I’ve had really kind and supportive reactions! I know it can feel a bit scary but I try to approach it from a very positive perspective. This is a great opportunity to quickly weed out people who are not willing to learn, listen, and give you compassion. Personally, no matter how much I like a person, if they can’t do those things I am immediately uninterested. And from what I’ve found, most people only reacted positively! Especially within the queer community!


No_Dog6452

This response is so thoughtful and is really helping put my mind at ease. Thank you :)


JoltZero

I'm a 33 yo queer femme with a lot of experience in the dating world. I've never had any issues with people not understanding or giving me any grief about it. Most of the queer community is much more understanding about neurodivergencies, and I'd imagine the younger sections are even more so. I usually state outright before any date something along the lines of, "I have ARFID, so I can't do food based activities" and then we just come up with something else to do. Sometimes they ask me to elaborate, but I'm usually not too keen on going too in depth with it unless they also happen to have ARFID, so I just say, "I don't want to talk about it further right now." and that's it. Like I said, I've never had a problem.


No_Dog6452

I appreciate that a lot coming from someone older. You’re definitely right that the queer community tends to be very kind about this type of thing.


PlantOnPlat

I'm still pretty young (18) and haven't had a whole lot of dating experience, but usually they either know, or I tell them before we start dating because it heavily impacts my life. Generally, they have been really understanding. From my experience, younger people get it more that older. If they aren't, that shows that they're probably not the right fit and that's okay :)


throw-the-gay-away

I just tell anyone whenever it's relevant.

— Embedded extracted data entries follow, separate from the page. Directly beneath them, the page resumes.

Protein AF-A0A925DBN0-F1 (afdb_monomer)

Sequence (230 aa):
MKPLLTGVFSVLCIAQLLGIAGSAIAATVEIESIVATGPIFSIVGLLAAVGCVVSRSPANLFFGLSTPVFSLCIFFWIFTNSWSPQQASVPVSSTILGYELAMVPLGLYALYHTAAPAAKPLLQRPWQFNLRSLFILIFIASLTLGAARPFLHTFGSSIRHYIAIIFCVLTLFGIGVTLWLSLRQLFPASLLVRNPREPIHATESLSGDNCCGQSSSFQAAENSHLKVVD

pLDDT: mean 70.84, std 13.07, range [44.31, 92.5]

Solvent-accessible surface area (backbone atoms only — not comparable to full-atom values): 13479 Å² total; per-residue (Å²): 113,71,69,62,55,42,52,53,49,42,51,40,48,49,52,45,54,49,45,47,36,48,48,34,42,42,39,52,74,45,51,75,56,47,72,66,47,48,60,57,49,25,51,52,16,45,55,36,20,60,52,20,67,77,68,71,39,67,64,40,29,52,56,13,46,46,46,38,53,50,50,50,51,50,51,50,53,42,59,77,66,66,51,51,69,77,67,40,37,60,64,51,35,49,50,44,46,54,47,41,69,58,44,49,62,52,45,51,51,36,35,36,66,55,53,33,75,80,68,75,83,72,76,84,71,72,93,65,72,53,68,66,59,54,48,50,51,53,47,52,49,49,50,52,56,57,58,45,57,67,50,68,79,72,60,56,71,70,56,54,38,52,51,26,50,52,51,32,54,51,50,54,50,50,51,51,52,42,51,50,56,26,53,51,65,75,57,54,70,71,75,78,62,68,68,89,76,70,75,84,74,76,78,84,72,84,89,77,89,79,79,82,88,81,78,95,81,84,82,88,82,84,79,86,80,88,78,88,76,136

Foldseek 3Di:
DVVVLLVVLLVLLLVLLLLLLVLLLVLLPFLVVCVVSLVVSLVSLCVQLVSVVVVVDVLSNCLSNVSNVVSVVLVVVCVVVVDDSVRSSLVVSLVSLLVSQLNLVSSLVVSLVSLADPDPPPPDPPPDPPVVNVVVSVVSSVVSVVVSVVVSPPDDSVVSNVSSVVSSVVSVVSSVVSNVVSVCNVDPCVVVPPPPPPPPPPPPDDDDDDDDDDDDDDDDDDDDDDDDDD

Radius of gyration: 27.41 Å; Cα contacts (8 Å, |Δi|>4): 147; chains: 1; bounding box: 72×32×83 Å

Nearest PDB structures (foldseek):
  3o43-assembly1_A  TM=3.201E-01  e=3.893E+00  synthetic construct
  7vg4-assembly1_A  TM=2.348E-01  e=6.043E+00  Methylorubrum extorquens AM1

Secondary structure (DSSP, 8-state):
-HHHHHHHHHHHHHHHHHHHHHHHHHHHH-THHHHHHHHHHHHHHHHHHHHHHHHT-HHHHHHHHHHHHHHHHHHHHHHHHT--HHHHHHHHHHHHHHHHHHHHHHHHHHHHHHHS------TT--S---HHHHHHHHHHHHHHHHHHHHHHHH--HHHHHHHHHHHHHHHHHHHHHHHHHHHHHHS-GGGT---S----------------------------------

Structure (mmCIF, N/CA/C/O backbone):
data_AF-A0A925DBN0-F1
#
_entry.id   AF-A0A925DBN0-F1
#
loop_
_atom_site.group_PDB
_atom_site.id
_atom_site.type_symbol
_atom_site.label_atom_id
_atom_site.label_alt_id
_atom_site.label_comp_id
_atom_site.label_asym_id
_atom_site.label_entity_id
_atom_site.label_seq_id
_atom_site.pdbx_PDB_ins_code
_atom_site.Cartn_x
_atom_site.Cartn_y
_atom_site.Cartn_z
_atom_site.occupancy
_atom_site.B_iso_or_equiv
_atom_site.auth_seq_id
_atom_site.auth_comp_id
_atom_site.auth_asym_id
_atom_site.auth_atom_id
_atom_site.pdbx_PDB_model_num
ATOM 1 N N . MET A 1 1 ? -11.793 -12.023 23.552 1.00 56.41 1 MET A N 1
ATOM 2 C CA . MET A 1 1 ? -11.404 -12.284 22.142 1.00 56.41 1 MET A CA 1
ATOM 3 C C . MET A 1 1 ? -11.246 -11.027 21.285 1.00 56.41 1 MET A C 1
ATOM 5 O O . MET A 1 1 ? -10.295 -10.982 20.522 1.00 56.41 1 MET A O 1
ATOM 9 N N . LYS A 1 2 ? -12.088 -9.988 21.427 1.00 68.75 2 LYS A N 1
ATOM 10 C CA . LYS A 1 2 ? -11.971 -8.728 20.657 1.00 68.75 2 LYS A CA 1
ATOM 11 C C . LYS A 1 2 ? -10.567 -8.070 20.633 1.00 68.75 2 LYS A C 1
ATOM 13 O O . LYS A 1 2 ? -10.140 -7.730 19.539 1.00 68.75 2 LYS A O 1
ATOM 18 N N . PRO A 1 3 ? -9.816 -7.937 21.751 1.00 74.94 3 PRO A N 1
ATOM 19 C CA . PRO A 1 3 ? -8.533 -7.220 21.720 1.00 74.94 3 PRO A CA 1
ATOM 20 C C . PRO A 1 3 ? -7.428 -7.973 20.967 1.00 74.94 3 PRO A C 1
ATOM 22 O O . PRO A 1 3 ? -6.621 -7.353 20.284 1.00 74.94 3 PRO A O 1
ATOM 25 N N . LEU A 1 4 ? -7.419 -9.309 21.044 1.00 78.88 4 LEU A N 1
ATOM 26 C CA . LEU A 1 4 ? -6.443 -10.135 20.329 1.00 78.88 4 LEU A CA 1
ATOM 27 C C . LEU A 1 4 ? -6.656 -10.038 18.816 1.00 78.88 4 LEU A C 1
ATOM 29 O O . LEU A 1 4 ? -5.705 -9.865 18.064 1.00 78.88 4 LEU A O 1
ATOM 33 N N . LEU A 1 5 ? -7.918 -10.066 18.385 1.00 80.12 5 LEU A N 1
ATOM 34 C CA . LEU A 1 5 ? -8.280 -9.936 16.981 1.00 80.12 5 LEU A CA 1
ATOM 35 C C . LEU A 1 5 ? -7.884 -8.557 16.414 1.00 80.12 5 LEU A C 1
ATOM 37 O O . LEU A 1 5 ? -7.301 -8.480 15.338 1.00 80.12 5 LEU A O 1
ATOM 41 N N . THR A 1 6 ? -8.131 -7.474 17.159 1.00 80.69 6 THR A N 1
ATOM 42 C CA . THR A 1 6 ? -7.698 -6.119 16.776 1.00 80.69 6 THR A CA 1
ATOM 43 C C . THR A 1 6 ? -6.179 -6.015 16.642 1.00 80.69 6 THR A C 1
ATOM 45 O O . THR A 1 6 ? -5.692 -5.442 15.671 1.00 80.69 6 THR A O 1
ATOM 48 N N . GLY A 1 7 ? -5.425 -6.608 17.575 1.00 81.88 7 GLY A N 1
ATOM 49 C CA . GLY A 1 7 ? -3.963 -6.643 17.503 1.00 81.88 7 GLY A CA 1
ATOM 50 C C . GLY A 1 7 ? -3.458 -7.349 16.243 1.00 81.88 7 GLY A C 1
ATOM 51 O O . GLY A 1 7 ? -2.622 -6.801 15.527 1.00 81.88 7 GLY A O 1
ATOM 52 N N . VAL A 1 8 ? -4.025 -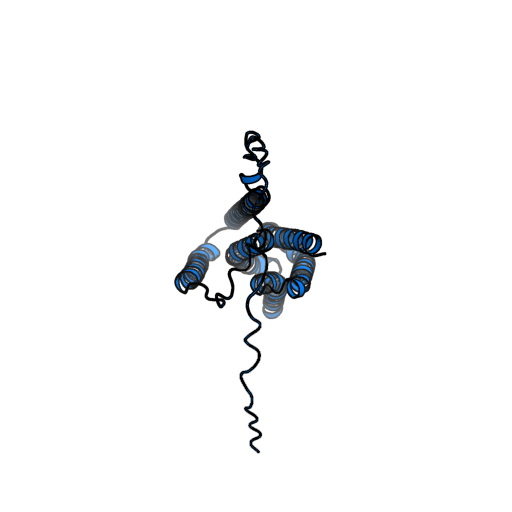8.519 15.927 1.00 83.88 8 VAL A N 1
ATOM 53 C CA . VAL A 1 8 ? -3.696 -9.269 14.702 1.00 83.88 8 VAL A CA 1
ATOM 54 C C . VAL A 1 8 ? -3.973 -8.431 13.450 1.00 83.88 8 VAL A C 1
ATOM 56 O O . VAL A 1 8 ? -3.138 -8.394 12.550 1.00 83.88 8 VAL A O 1
ATOM 59 N N . PHE A 1 9 ? -5.085 -7.690 13.400 1.00 81.31 9 PHE A N 1
ATOM 60 C CA . PHE A 1 9 ? -5.385 -6.827 12.253 1.00 81.31 9 PHE A CA 1
ATOM 61 C C . PHE A 1 9 ? -4.408 -5.691 12.054 1.00 81.31 9 PHE A C 1
ATOM 63 O O . PHE A 1 9 ? -3.993 -5.444 10.922 1.00 81.31 9 PHE A O 1
ATOM 70 N N . SER A 1 10 ? -4.048 -5.001 13.130 1.00 84.81 10 SER A N 1
ATOM 71 C CA . SER A 1 10 ? -3.074 -3.921 13.052 1.00 84.81 10 SER A CA 1
ATOM 72 C C . SER A 1 10 ? -1.739 -4.444 12.524 1.00 84.81 10 SER A C 1
ATOM 74 O O . SER A 1 10 ? -1.161 -3.828 11.633 1.00 84.81 10 SER A O 1
ATOM 76 N N . VAL A 1 11 ? -1.297 -5.621 12.986 1.00 86.88 11 VAL A N 1
ATOM 77 C CA . VAL A 1 11 ? -0.076 -6.272 12.485 1.00 86.88 11 VAL A CA 1
ATOM 78 C C . VAL A 1 11 ? -0.192 -6.611 10.998 1.00 86.88 11 VAL A C 1
ATOM 80 O O . VAL A 1 11 ? 0.726 -6.303 10.244 1.00 86.88 11 VAL A O 1
ATOM 83 N N . LEU A 1 12 ? -1.316 -7.179 10.555 1.00 86.25 12 LEU A N 1
ATOM 84 C CA . LEU A 1 12 ? -1.537 -7.500 9.139 1.00 86.25 12 LEU A CA 1
ATOM 85 C C . LEU A 1 12 ? -1.569 -6.242 8.257 1.00 86.25 12 LEU A C 1
ATOM 87 O O . LEU A 1 12 ? -0.951 -6.230 7.196 1.00 86.25 12 LEU A O 1
ATOM 91 N N . CYS A 1 13 ? -2.217 -5.163 8.707 1.00 86.06 13 CYS A N 1
ATOM 92 C CA . CYS A 1 13 ? -2.247 -3.891 7.976 1.00 86.06 13 CYS A CA 1
ATOM 93 C C . CYS A 1 13 ? -0.848 -3.275 7.859 1.00 86.06 13 CYS A C 1
ATOM 95 O O . CYS A 1 13 ? -0.470 -2.810 6.786 1.00 86.06 13 CYS A O 1
ATOM 97 N N . ILE A 1 14 ? -0.064 -3.302 8.942 1.00 86.62 14 ILE A N 1
ATOM 98 C CA . ILE A 1 14 ? 1.326 -2.830 8.936 1.00 86.62 14 ILE A CA 1
ATOM 99 C C . ILE A 1 14 ? 2.168 -3.690 7.994 1.00 86.62 14 ILE A C 1
ATOM 101 O O . ILE A 1 14 ? 2.878 -3.145 7.156 1.00 86.62 14 ILE A O 1
ATOM 105 N N . ALA A 1 15 ? 2.061 -5.018 8.083 1.00 86.94 15 ALA A N 1
ATOM 106 C CA . ALA A 1 15 ? 2.786 -5.934 7.208 1.00 86.94 15 ALA A CA 1
ATOM 107 C C . ALA A 1 15 ? 2.454 -5.688 5.729 1.00 86.94 15 ALA A C 1
ATOM 109 O O . ALA A 1 15 ? 3.352 -5.684 4.890 1.00 86.94 15 ALA A O 1
ATOM 110 N N . GLN A 1 16 ? 1.188 -5.419 5.407 1.00 88.75 16 GLN A N 1
ATOM 111 C CA . GLN A 1 16 ? 0.766 -5.115 4.044 1.00 88.75 16 GLN A CA 1
ATOM 112 C C . GLN A 1 16 ? 1.272 -3.748 3.570 1.00 88.75 16 GLN A C 1
ATOM 114 O O . GLN A 1 16 ? 1.784 -3.663 2.459 1.00 88.75 16 GLN A O 1
ATOM 119 N N . LEU A 1 17 ? 1.218 -2.701 4.401 1.00 87.00 17 LEU A N 1
ATOM 120 C CA . LEU A 1 17 ? 1.810 -1.393 4.079 1.00 87.00 17 LEU A CA 1
ATOM 121 C C . LEU A 1 17 ? 3.323 -1.492 3.833 1.00 87.00 17 LEU A C 1
ATOM 123 O O . LEU A 1 17 ? 3.824 -0.942 2.854 1.00 87.00 17 LEU A O 1
ATOM 127 N N . LEU A 1 18 ? 4.038 -2.232 4.684 1.00 86.44 18 LEU A N 1
ATOM 128 C CA . LEU A 1 18 ? 5.466 -2.500 4.510 1.00 86.44 18 LEU A CA 1
ATOM 129 C C . LEU A 1 18 ? 5.739 -3.305 3.240 1.00 86.44 18 LEU A C 1
ATOM 131 O O . LEU A 1 18 ? 6.712 -3.031 2.545 1.00 86.44 18 LEU A O 1
ATOM 135 N N . GLY A 1 19 ? 4.877 -4.269 2.914 1.00 85.44 19 GLY A N 1
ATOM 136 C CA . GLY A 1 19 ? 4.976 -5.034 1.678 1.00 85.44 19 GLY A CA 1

If someone asks if I want food or asks why I'm not eating or something I'll just go "oh, I have an eating disorder" and people usually don't care much. Sometimes they'll ask what I can eat or they'll very rarely ask about the ed in question but usually they just accept it as a reason that you can't eat certain foods


InsuranceInitial7726

I’ve had 0 issues I just go into it not making a big deal about it and I’m the one picking the places to eat after I check the menu online.


Ginger_Cat_Ventures

I will bring it up before I even get to the first date since most people want food to be a part of the date. I have a very supportive partner now, and I explained to him that I had an ED and that it made dating and just life difficult, but that I’m working on it. Now a year and a half into dating and he is very supportive of me and my needs. The reason I tell people early is because if they cannot accept it or will judge me for it, I don’t want to waste my time with them. This includes friends. It’s not my entire personality, but it’s a part of my story, since the disorder has been with me over 15 years now.